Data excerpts
-------------------------

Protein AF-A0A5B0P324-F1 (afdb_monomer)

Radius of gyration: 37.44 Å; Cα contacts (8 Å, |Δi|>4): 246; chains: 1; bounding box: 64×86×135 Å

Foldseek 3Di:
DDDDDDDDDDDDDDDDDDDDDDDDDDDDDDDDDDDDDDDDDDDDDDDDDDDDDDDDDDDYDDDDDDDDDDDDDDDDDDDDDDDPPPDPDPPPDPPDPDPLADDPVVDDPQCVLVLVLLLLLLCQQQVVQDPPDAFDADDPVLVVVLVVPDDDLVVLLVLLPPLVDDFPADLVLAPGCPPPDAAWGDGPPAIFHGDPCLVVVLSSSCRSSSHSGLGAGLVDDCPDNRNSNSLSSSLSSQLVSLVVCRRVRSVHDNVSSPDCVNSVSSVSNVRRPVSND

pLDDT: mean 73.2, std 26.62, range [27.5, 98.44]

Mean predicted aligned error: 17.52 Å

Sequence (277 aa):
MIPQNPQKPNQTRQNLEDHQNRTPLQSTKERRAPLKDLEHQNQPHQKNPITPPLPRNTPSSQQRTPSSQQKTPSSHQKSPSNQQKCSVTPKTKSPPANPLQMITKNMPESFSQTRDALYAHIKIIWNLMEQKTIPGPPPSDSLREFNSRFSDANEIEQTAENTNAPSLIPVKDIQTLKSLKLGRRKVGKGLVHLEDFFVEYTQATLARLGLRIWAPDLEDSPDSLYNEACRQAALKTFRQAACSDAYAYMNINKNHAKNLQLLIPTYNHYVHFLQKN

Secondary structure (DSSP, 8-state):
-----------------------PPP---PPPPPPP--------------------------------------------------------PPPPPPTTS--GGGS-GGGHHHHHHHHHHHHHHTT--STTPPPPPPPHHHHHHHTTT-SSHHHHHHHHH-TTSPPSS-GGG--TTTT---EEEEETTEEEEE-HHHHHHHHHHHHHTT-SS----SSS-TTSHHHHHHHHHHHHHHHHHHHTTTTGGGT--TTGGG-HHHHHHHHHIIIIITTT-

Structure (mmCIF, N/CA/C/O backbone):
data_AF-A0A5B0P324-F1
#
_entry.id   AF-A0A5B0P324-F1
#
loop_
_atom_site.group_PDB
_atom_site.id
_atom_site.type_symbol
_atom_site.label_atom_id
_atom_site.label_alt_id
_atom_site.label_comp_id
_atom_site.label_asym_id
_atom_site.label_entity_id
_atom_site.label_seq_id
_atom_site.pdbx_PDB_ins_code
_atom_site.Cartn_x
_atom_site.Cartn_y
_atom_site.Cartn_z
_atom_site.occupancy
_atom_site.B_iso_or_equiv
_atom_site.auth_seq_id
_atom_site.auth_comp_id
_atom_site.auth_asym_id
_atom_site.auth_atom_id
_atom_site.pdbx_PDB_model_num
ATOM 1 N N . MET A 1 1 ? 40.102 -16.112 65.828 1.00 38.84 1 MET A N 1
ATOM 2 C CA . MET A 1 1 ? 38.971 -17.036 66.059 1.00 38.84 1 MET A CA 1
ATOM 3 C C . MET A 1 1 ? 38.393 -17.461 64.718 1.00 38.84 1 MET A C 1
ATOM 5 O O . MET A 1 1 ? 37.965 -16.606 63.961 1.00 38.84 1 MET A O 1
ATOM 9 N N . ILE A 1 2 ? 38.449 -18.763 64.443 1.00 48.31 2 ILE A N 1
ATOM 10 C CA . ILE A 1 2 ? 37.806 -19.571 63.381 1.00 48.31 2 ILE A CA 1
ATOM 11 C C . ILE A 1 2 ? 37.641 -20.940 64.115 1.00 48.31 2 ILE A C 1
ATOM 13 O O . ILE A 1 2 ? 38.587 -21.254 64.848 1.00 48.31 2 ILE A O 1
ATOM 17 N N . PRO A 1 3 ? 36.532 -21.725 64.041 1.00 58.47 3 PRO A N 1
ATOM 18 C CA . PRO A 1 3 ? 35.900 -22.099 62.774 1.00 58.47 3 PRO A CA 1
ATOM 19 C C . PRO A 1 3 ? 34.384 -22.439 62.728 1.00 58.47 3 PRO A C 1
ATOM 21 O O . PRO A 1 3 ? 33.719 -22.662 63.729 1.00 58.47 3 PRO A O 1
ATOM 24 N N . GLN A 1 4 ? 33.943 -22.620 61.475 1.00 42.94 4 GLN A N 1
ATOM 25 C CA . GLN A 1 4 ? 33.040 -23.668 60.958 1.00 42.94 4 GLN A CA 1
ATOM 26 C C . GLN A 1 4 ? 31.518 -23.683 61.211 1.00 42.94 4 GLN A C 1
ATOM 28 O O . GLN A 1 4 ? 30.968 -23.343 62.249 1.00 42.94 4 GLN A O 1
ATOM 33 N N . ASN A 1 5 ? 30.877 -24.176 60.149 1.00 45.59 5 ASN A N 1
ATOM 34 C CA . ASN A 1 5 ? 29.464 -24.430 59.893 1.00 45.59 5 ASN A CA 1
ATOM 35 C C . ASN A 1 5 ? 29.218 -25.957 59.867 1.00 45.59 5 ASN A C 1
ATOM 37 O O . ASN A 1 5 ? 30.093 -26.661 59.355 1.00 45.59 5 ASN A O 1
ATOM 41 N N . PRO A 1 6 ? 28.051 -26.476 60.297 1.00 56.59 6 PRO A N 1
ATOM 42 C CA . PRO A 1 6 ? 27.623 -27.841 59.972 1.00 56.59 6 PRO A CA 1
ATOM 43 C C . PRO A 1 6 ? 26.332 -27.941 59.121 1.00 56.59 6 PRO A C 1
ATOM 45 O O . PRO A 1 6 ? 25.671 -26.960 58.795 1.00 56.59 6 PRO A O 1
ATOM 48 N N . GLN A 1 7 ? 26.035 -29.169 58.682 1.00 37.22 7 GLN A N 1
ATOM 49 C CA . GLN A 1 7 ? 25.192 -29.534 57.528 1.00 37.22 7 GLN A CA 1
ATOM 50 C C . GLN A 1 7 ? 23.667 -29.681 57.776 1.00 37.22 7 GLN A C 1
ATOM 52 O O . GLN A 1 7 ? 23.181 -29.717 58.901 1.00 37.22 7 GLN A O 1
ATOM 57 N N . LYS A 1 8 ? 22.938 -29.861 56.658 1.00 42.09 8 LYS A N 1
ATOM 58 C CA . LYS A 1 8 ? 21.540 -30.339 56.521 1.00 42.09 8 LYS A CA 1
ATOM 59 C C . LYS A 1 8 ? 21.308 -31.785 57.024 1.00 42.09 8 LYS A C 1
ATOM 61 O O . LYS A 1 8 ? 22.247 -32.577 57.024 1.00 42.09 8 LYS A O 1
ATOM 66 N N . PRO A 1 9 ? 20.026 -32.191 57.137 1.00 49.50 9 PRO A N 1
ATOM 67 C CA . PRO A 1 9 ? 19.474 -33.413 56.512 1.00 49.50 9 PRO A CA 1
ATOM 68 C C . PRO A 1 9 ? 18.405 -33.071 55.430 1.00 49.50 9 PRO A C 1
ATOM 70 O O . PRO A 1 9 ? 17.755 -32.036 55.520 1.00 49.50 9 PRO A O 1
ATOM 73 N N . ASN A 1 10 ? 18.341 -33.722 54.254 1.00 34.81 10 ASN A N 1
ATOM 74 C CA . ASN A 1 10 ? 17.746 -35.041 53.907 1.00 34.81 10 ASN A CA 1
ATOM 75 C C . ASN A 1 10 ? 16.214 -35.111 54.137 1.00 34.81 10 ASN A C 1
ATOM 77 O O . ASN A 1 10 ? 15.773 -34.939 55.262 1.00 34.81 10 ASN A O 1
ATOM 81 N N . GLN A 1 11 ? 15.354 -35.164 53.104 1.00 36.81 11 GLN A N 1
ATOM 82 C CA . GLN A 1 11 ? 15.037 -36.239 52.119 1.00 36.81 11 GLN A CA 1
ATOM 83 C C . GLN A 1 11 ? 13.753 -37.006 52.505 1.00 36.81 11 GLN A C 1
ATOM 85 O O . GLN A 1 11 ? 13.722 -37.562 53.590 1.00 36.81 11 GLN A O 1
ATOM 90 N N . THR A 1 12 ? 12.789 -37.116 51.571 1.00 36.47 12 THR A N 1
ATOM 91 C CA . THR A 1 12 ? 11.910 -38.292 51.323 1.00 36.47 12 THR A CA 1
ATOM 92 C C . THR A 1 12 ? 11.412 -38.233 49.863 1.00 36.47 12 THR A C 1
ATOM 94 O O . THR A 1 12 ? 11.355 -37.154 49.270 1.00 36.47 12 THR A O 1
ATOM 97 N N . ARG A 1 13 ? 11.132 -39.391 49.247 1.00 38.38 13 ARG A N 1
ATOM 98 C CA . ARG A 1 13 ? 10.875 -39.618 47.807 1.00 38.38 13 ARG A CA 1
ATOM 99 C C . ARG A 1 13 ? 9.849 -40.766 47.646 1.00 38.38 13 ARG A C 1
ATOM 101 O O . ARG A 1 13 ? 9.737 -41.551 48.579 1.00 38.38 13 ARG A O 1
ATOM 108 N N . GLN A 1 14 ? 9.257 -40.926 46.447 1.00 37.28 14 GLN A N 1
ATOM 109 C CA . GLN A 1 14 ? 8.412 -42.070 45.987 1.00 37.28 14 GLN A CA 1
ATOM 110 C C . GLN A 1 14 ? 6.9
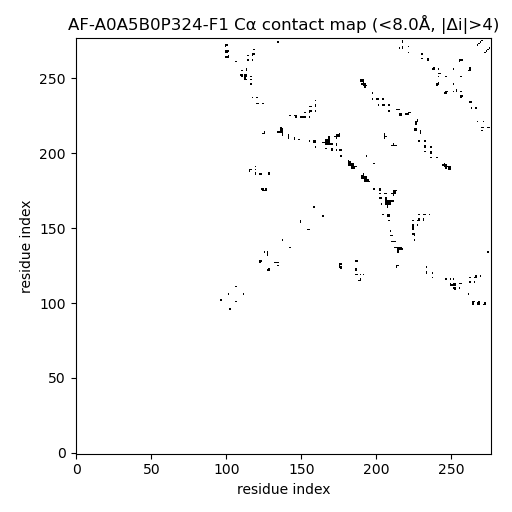55 -42.073 46.524 1.00 37.28 14 GLN A C 1
ATOM 112 O O . GLN A 1 14 ? 6.718 -41.512 47.586 1.00 37.28 14 GLN A O 1
ATOM 117 N N . ASN A 1 15 ? 5.914 -42.611 45.860 1.00 31.88 15 ASN A N 1
ATOM 118 C CA . ASN A 1 15 ? 5.717 -43.352 44.582 1.00 31.88 15 ASN A CA 1
ATOM 119 C C . ASN A 1 15 ? 4.668 -42.600 43.704 1.00 31.88 15 ASN A C 1
ATOM 121 O O . ASN A 1 15 ? 3.991 -41.725 44.230 1.00 31.88 15 ASN A O 1
ATOM 125 N N . LEU A 1 16 ? 4.533 -42.710 42.372 1.00 35.53 16 LEU A N 1
ATOM 126 C CA . LEU A 1 16 ? 4.498 -43.829 41.406 1.00 35.53 16 LEU A CA 1
ATOM 127 C C . LEU A 1 16 ? 3.202 -44.672 41.440 1.00 35.53 16 LEU A C 1
ATOM 129 O O . LEU A 1 16 ? 3.083 -45.547 42.285 1.00 35.53 16 LEU A O 1
ATOM 133 N N . GLU A 1 17 ? 2.303 -44.459 40.470 1.00 35.44 17 GLU A N 1
ATOM 134 C CA . GLU A 1 17 ? 1.503 -45.527 39.841 1.00 35.44 17 GLU A CA 1
ATOM 135 C C . GLU A 1 17 ? 0.922 -45.071 38.484 1.00 35.44 17 GLU A C 1
ATOM 137 O O . GLU A 1 17 ? 0.574 -43.903 38.297 1.00 35.44 17 GLU A O 1
ATOM 142 N N . ASP A 1 18 ? 0.891 -45.992 37.517 1.00 34.66 18 ASP A N 1
ATOM 143 C CA . ASP A 1 18 ? 0.393 -45.794 36.150 1.00 34.66 18 ASP A CA 1
ATOM 144 C C . ASP A 1 18 ? -1.140 -45.716 36.082 1.00 34.66 18 ASP A C 1
ATOM 146 O O . ASP A 1 18 ? -1.825 -46.328 36.895 1.00 34.66 18 ASP A O 1
ATOM 150 N N . HIS A 1 19 ? -1.680 -45.125 35.007 1.00 41.00 19 HIS A N 1
ATOM 151 C CA . HIS A 1 19 ? -2.779 -45.758 34.262 1.00 41.00 19 HIS A CA 1
ATOM 152 C C . HIS A 1 19 ? -2.731 -45.372 32.777 1.00 41.00 19 HIS A C 1
ATOM 154 O O . HIS A 1 19 ? -2.696 -44.201 32.400 1.00 41.00 19 HIS A O 1
ATOM 160 N N . GLN A 1 20 ? -2.721 -46.391 31.921 1.00 37.59 20 GLN A N 1
ATOM 161 C CA . GLN A 1 20 ? -2.701 -46.252 30.468 1.00 37.59 20 GLN A CA 1
ATOM 162 C C . GLN A 1 20 ? -4.116 -45.995 29.940 1.00 37.59 20 GLN A C 1
ATOM 164 O O . GLN A 1 20 ? -5.059 -46.649 30.380 1.00 37.59 20 GLN A O 1
ATOM 169 N N . ASN A 1 21 ? -4.256 -45.182 28.889 1.00 31.30 21 ASN A N 1
ATOM 170 C CA . ASN A 1 21 ? -5.264 -45.496 27.876 1.00 31.30 21 ASN A CA 1
ATOM 171 C C . ASN A 1 21 ? -4.837 -45.030 26.475 1.00 31.30 21 ASN A C 1
ATOM 173 O O . ASN A 1 21 ? -4.677 -43.838 26.214 1.00 31.30 21 ASN A O 1
ATOM 177 N N . ARG A 1 22 ? -4.637 -45.994 25.569 1.00 35.97 22 ARG A N 1
ATOM 178 C CA . ARG A 1 22 ? -4.470 -45.772 24.126 1.00 35.97 22 ARG A CA 1
ATOM 179 C C . ARG A 1 22 ? -5.779 -46.145 23.440 1.00 35.97 22 ARG A C 1
ATOM 181 O O . ARG A 1 22 ? -6.241 -47.265 23.624 1.00 35.97 22 ARG A O 1
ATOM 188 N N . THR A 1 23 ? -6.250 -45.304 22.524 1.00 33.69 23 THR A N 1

-------------------------

— Aim of the task —
Among the entries above, locate the lines containing "ATOM 97 N N" and "ATOM 99 C C", and transcribe exactly those two lines and all lines between.

— Written response —
ATOM 97 N N . ARG A 1 13 ? 11.132 -39.391 49.247 1.00 38.38 13 ARG A N 1
ATOM 98 C CA . ARG A 1 13 ? 10.875 -39.618 47.807 1.00 38.38 13 ARG A CA 1
ATOM 99 C C . ARG A 1 13 ? 9.849 -40.766 47.646 1.00 38.38 13 ARG A C 1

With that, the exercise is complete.